From here you should be able to install the nvidia driver, steam, etc. You’ll probably need to reboot to get the nvidia driver working. Once that’s done everything should be great.


Common Questions/Problems and Final Thoughts

  1. Can I SLI in the guest VM? Short answer is probably not. Neither of my lga 1150 motherboards will allow me to try.
  2. Can I use two identical GPUs with one being in each OS? You will run into problems binding just one with pci-stub if both gpus share the same identifier found in “lspci -nnk”. pci-stub will bind both of them and the nvidia driver will cease to function in linux. A potential workaround is to use xen’s pciback module. This will allow you to grab based on the pci bus rather than the device id but I haven’t tried this.
  3. Sound isn’t working! I’m using pulseaudio and the hda device. Honestly you’ll have to experiment. There’s a 200+ page forum post with people posting working configs here
  4. The guide is too long or not easy enough. This guide isn’t for you then.
  5. Can I use X device? Generally you can pass through any pci, or usb device. If you want an actual answer the only way would be to donate me the part so I can figure it out short of finding someone on google that claims it works.
  6. My windows ISO won’t boot! Make sure you’re using an unmodified copy. I’m not positive but a lot of the dual purpose ISOs and hand crafted don’t include bootx64.efi and I believe that’s the cause. I can confirm that a clean version of Windows 10 Enterprise x64 boots just fine.

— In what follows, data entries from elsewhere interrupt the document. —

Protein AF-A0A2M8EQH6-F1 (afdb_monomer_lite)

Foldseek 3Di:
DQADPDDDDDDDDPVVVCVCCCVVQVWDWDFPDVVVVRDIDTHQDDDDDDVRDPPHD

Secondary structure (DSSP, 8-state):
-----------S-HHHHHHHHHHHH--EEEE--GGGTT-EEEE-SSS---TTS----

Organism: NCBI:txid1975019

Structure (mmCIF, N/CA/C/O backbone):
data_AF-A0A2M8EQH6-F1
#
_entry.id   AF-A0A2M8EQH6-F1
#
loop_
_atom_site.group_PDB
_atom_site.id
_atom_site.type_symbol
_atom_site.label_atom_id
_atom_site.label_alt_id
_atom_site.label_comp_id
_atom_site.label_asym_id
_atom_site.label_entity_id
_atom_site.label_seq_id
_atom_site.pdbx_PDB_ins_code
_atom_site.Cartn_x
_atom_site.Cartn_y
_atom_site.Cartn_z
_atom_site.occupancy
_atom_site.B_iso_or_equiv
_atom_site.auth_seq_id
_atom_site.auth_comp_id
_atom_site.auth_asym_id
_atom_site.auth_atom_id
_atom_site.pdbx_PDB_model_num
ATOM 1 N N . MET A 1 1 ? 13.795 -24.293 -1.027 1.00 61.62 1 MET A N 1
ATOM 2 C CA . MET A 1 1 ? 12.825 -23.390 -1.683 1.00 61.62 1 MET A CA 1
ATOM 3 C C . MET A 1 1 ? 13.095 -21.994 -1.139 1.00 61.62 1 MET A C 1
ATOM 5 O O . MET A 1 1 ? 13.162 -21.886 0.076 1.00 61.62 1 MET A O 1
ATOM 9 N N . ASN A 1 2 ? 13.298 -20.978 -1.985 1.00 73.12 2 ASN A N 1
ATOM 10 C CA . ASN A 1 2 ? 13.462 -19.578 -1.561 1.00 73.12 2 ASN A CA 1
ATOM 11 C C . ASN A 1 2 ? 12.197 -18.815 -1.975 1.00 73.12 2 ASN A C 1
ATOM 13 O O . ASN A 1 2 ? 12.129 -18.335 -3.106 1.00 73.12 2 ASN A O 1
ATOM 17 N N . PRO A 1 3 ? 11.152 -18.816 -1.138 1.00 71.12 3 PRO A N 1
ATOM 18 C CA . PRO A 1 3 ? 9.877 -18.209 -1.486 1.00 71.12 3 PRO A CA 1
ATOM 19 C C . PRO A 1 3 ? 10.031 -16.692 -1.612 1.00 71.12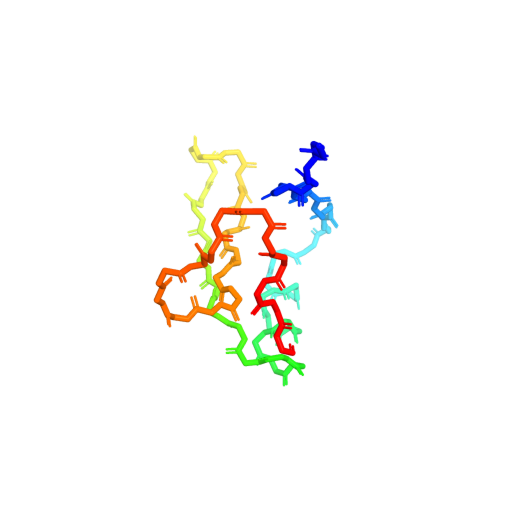 3 PRO A C 1
ATOM 21 O O . PRO A 1 3 ? 10.707 -16.056 -0.804 1.00 71.12 3 PRO A O 1
ATOM 24 N N . VAL A 1 4 ? 9.390 -16.114 -2.625 1.00 71.00 4 VAL A N 1
ATOM 25 C CA . VAL A 1 4 ? 9.260 -14.65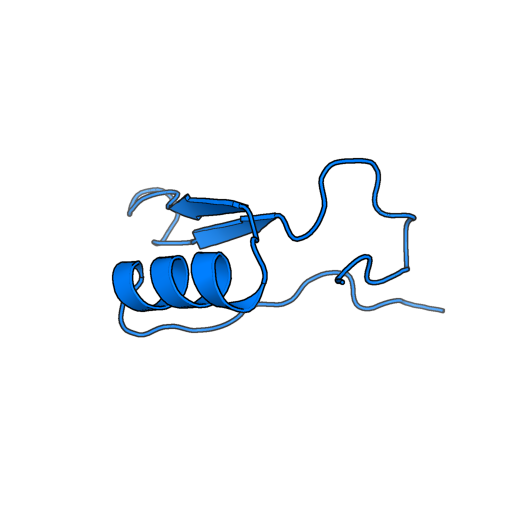9 -2.738 1.00 71.00 4 VAL A CA 1
ATOM 26 C C . VAL A 1 4 ? 8.293 -14.208 -1.648 1.00 71.00 4 VAL A C 1
ATOM 28 O O . VAL A 1 4 ? 7.132 -14.605 -1.644 1.00 71.00 4 VAL A O 1
ATOM 31 N N . VAL A 1 5 ? 8.796 -13.419 -0.701 1.00 74.25 5 VAL A N 1
ATOM 32 C CA . VAL A 1 5 ? 8.039 -12.936 0.470 1.00 74.25 5 VAL A CA 1
ATOM 33 C C . VAL A 1 5 ? 7.829 -11.422 0.458 1.00 74.25 5 VAL A C 1
ATOM 35 O O . VAL A 1 5 ? 7.233 -10.877 1.380 1.00 74.25 5 VAL A O 1
ATOM 38 N N . HIS A 1 6 ? 8.328 -10.735 -0.569 1.00 76.94 6 HIS A N 1
ATOM 39 C CA . HIS A 1 6 ? 8.276 -9.285 -0.682 1.00 76.94 6 HIS A CA 1
ATOM 40 C C . HIS A 1 6 ? 7.960 -8.876 -2.119 1.00 76.94 6 HIS A C 1
ATOM 42 O O . HIS A 1 6 ? 8.555 -9.401 -3.062 1.00 76.94 6 HIS A O 1
ATOM 48 N N . PHE A 1 7 ? 7.030 -7.937 -2.259 1.00 82.44 7 PHE A N 1
ATOM 49 C CA . PHE A 1 7 ? 6.617 -7.349 -3.525 1.00 82.44 7 PHE A CA 1
ATOM 50 C C . PHE A 1 7 ? 6.627 -5.829 -3.376 1.00 82.44 7 PHE A C 1
ATOM 52 O O . PHE A 1 7 ? 6.106 -5.307 -2.390 1.00 82.44 7 PHE A O 1
ATOM 59 N N . GLU A 1 8 ? 7.163 -5.134 -4.375 1.00 87.38 8 GLU A N 1
ATOM 60 C CA . GLU A 1 8 ? 7.011 -3.689 -4.528 1.00 87.38 8 GLU A CA 1
ATOM 61 C C . GLU A 1 8 ? 6.081 -3.423 -5.710 1.00 87.38 8 GLU A C 1
ATOM 63 O O . GLU A 1 8 ? 6.262 -3.970 -6.799 1.00 87.38 8 GLU A O 1
ATOM 68 N N . MET A 1 9 ? 5.066 -2.594 -5.486 1.00 88.69 9 MET A N 1
ATOM 69 C CA . MET A 1 9 ? 4.101 -2.208 -6.510 1.00 88.69 9 MET A CA 1
ATOM 70 C C . MET A 1 9 ? 4.181 -0.692 -6.689 1.00 88.69 9 MET A C 1
ATOM 72 O O . MET A 1 9 ? 3.687 0.037 -5.825 1.00 88.69 9 MET A O 1
ATOM 76 N N . PRO A 1 10 ? 4.820 -0.197 -7.765 1.00 92.56 10 PRO A N 1
ATOM 77 C CA . PRO A 1 10 ? 4.892 1.233 -8.011 1.00 92.56 10 PRO A CA 1
ATOM 78 C C . PRO A 1 10 ? 3.491 1.783 -8.269 1.00 92.56 10 PRO A C 1
ATOM 80 O O . PRO A 1 10 ? 2.633 1.121 -8.859 1.00 92.56 10 PRO A O 1
ATOM 83 N N . TYR A 1 11 ? 3.268 3.016 -7.840 1.00 93.88 11 TYR A N 1
ATOM 84 C CA . TYR A 1 11 ? 2.004 3.705 -8.018 1.00 93.88 11 TYR A CA 1
ATOM 85 C C . TYR A 1 11 ? 2.267 5.179 -8.347 1.00 93.88 11 TYR A C 1
ATOM 87 O O . TYR A 1 11 ? 3.298 5.737 -7.983 1.00 93.88 11 TYR A O 1
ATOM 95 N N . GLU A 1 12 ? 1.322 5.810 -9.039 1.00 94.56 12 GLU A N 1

Hopefully you found this guide useful. I’m sure it seems like a gigantic pain in the ass but really once you set it up you don’t have to mess with it again. I cannot stress how useful it is to simply be able to boot a VM play what I want and then turn it off without having to close all my shit by dual booting constantly. So let me know if this guide helped or how I can improve on it!